トランプメン 〜異世界で道化師プレイをつづけた結果、大変なことになったその男の末路〜 作:山下敬雄
緑の木々と小鳥たちの囀りに満たされた、穏やかなヒーリングプラントエリア。だが、その安らぎを破るように木の葉を散らす音が激しく重なり、驚いた小鳥たちが一斉に空へと飛び去っていった。
木漏れ日が射す緑の中を素速く飛び跳ね駆ける、三つの影。
野生の鋭さを剥き出しにしたタキ、ナキ。獣人兄妹の狩りさながらの息の合った連携攻撃が、緑の髪のターゲット、アトラへと襲いかかる。
しかし、アトラは兄タキの放った鋭い爪撃を素手で真正面から受け止め、カウンターの膝蹴りをガラ空きの腹にかました。
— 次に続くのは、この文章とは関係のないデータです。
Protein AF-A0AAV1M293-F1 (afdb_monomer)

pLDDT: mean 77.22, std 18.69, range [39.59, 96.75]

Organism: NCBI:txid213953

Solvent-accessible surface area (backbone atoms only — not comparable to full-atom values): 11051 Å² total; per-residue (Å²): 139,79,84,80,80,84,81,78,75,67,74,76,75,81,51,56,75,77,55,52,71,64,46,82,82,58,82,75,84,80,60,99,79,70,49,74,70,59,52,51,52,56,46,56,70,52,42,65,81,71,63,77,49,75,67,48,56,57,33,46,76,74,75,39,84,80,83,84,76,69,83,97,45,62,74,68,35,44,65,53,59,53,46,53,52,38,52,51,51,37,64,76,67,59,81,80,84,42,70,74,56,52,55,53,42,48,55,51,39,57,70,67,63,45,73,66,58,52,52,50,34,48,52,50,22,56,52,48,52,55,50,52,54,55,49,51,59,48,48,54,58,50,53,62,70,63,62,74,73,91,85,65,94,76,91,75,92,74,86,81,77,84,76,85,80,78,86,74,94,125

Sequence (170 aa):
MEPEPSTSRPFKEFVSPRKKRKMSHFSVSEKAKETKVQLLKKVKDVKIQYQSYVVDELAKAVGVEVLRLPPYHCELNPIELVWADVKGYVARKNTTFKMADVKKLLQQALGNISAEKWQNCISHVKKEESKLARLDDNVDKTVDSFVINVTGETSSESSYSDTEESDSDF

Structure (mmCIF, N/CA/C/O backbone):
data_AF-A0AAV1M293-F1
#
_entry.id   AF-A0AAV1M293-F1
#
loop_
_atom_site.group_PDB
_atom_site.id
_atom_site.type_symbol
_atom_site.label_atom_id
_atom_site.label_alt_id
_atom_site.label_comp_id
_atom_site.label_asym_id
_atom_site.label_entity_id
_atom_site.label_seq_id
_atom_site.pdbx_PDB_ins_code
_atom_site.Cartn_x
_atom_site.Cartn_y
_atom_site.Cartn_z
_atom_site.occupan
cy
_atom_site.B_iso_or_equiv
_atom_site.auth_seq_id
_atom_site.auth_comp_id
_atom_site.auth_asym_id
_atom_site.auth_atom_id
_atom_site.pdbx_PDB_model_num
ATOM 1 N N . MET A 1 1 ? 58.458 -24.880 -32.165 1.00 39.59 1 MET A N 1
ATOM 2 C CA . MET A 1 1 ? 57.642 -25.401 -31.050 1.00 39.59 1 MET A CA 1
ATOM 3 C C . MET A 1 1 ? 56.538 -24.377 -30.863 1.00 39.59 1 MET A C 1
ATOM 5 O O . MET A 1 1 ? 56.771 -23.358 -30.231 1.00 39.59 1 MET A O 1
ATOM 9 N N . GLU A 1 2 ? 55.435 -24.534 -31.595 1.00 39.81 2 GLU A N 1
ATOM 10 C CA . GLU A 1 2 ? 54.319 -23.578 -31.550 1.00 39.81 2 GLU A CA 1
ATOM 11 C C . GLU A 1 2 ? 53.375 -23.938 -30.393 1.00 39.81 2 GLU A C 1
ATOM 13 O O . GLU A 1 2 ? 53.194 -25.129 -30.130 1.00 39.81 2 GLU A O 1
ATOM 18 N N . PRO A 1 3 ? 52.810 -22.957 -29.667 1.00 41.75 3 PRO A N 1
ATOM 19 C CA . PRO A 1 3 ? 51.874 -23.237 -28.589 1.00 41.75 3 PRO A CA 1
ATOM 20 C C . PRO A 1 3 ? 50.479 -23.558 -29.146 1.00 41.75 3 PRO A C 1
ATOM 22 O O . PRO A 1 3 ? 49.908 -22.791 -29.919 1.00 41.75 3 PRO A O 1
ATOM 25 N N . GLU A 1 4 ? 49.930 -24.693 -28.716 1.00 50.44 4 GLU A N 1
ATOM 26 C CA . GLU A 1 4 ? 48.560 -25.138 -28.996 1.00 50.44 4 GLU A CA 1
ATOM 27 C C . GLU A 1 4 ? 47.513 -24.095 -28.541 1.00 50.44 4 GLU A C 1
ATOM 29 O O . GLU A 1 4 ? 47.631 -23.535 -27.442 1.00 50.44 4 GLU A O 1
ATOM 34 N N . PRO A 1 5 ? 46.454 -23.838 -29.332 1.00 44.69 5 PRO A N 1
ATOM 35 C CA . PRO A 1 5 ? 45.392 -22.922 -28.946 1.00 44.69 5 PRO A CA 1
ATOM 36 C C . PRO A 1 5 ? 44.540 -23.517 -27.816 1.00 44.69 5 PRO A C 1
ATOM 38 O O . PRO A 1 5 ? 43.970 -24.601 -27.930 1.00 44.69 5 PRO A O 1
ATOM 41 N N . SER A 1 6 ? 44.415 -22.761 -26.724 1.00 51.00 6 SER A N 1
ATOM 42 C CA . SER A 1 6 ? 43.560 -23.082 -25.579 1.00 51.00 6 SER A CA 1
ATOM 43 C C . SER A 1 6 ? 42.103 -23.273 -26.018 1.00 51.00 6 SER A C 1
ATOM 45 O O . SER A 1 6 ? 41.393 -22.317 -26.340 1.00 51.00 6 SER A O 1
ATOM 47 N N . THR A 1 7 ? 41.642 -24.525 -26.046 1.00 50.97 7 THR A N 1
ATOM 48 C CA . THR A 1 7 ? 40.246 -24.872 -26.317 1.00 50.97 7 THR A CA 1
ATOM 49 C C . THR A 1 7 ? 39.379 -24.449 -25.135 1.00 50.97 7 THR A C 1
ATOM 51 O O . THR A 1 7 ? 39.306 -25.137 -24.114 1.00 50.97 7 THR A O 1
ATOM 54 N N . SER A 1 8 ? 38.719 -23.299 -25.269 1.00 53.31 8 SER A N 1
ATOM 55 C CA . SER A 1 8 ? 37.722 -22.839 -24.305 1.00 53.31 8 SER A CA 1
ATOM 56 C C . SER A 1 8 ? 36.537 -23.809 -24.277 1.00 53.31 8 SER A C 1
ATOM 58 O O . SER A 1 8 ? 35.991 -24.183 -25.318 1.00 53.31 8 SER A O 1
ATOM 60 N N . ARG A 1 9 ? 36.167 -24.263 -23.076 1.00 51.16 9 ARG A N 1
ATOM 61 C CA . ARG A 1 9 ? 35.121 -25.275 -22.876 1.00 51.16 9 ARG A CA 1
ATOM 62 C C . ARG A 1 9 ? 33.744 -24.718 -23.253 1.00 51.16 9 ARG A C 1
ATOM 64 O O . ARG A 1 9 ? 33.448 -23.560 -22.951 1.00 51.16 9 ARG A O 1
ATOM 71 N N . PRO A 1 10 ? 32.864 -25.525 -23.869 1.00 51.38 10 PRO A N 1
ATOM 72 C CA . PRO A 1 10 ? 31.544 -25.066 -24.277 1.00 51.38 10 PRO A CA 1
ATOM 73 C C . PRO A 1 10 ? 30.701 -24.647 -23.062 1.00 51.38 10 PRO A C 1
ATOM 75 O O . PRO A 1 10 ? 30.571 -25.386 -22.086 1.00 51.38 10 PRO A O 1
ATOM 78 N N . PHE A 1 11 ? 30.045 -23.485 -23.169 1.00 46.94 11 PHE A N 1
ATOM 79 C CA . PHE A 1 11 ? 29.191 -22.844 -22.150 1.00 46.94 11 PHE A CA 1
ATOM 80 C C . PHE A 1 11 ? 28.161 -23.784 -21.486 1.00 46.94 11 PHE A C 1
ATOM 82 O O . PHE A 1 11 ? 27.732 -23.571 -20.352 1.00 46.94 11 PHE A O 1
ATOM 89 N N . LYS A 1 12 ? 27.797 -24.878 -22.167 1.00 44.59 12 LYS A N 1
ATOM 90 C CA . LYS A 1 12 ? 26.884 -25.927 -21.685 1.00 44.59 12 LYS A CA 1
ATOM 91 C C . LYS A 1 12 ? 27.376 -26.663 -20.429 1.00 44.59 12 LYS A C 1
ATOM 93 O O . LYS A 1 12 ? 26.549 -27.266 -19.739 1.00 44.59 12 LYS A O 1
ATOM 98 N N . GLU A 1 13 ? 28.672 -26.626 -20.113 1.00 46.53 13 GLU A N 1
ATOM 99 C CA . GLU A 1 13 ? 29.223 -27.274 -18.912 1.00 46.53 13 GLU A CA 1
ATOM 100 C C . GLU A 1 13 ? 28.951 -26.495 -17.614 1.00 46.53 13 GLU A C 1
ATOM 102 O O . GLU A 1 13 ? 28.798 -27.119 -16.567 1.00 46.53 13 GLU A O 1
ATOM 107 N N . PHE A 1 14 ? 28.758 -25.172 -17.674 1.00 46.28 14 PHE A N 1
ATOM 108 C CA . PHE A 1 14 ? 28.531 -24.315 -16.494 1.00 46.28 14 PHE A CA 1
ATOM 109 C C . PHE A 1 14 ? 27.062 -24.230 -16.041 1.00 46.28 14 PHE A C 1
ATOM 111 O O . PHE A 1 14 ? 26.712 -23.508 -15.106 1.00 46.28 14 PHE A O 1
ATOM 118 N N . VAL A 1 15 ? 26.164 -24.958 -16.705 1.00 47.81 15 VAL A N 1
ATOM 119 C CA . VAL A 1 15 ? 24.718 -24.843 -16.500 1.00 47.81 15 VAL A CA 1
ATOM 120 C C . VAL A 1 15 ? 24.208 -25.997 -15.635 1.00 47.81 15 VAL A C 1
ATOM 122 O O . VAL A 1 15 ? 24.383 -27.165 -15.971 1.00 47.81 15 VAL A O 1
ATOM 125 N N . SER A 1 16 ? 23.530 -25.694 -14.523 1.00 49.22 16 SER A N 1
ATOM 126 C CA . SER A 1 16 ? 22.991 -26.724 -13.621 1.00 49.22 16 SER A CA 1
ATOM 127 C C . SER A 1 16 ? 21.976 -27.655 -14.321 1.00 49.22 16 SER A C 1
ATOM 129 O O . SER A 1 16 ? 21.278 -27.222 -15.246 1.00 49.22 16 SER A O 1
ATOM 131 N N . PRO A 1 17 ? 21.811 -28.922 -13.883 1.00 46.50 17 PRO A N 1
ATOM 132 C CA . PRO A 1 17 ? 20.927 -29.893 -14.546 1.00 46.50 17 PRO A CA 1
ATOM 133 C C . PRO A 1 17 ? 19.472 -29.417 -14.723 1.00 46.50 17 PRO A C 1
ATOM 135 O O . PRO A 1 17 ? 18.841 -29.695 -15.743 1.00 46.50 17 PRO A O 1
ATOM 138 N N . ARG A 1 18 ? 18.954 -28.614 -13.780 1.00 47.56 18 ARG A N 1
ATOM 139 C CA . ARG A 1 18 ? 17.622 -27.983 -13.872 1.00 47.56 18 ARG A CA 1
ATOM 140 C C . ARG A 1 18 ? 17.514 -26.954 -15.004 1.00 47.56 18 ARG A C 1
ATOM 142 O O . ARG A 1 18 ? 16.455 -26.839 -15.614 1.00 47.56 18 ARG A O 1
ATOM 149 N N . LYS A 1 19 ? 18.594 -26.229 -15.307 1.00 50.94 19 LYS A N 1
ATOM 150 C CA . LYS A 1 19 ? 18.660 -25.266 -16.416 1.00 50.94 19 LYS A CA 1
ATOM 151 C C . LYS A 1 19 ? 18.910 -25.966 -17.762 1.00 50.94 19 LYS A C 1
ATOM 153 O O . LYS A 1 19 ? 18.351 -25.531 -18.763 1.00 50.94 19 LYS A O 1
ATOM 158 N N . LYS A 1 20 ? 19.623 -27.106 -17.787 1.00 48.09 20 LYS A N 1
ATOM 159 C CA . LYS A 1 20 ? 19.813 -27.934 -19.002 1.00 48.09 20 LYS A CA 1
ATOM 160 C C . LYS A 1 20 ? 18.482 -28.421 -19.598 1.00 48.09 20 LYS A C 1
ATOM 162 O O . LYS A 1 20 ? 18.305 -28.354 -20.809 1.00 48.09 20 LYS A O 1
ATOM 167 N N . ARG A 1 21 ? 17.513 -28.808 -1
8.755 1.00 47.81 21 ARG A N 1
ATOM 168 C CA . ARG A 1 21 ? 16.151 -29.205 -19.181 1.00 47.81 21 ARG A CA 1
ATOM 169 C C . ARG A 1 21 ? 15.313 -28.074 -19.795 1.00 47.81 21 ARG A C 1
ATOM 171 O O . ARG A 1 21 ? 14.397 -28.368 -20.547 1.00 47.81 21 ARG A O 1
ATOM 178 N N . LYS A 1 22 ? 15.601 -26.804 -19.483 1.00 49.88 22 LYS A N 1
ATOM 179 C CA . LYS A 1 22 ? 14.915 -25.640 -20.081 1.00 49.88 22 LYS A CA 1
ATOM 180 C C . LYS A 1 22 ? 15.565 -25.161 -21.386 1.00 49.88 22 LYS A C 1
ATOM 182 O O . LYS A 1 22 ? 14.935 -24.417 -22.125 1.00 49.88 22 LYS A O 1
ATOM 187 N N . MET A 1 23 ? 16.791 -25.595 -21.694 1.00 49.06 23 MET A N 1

さらに、間髪入れずに死角から連携し襲い来た妹ナキの蹴りをするりと躱し、すれ違いざまに尻尾を掴み上げ、そのまま豪快に投げ飛ばした。
地面を転がりながらも、二人の獣人はその卓越した獣の身のこなしで素速く受け身を取って立ち上がった。そんな牙を剥き何度も執拗に向かってくる二人に対し、アトラは淡々とした声で問いかける。
「……なんで向かってくる」
「そんなの決まってるだろ、アキトの敵は俺の敵だ! 逃がさないぞお前!」
「ナキの敵! アキトに手を出したお前を許さない!」
「……」
二人の獣人は、あの冒険者アキトのために戦っている。彼に危害を加えた自分のことを許す気はないらしい。
迷いない獣人兄妹の叫びを聞いたアトラは、それ以上は言葉を交わさずに口を閉ざし押し黙った。
睨む視線の先に見えるのは敵、獲物。警戒しながら低く構えた獣人兄妹はもう一度息を合わせ、前へと同時に仕掛けた。
全速力で駆けた獣人二人が、鏡合わせのような見事な連携で左右からその鋭利な爪を真っ直ぐに伸ばした。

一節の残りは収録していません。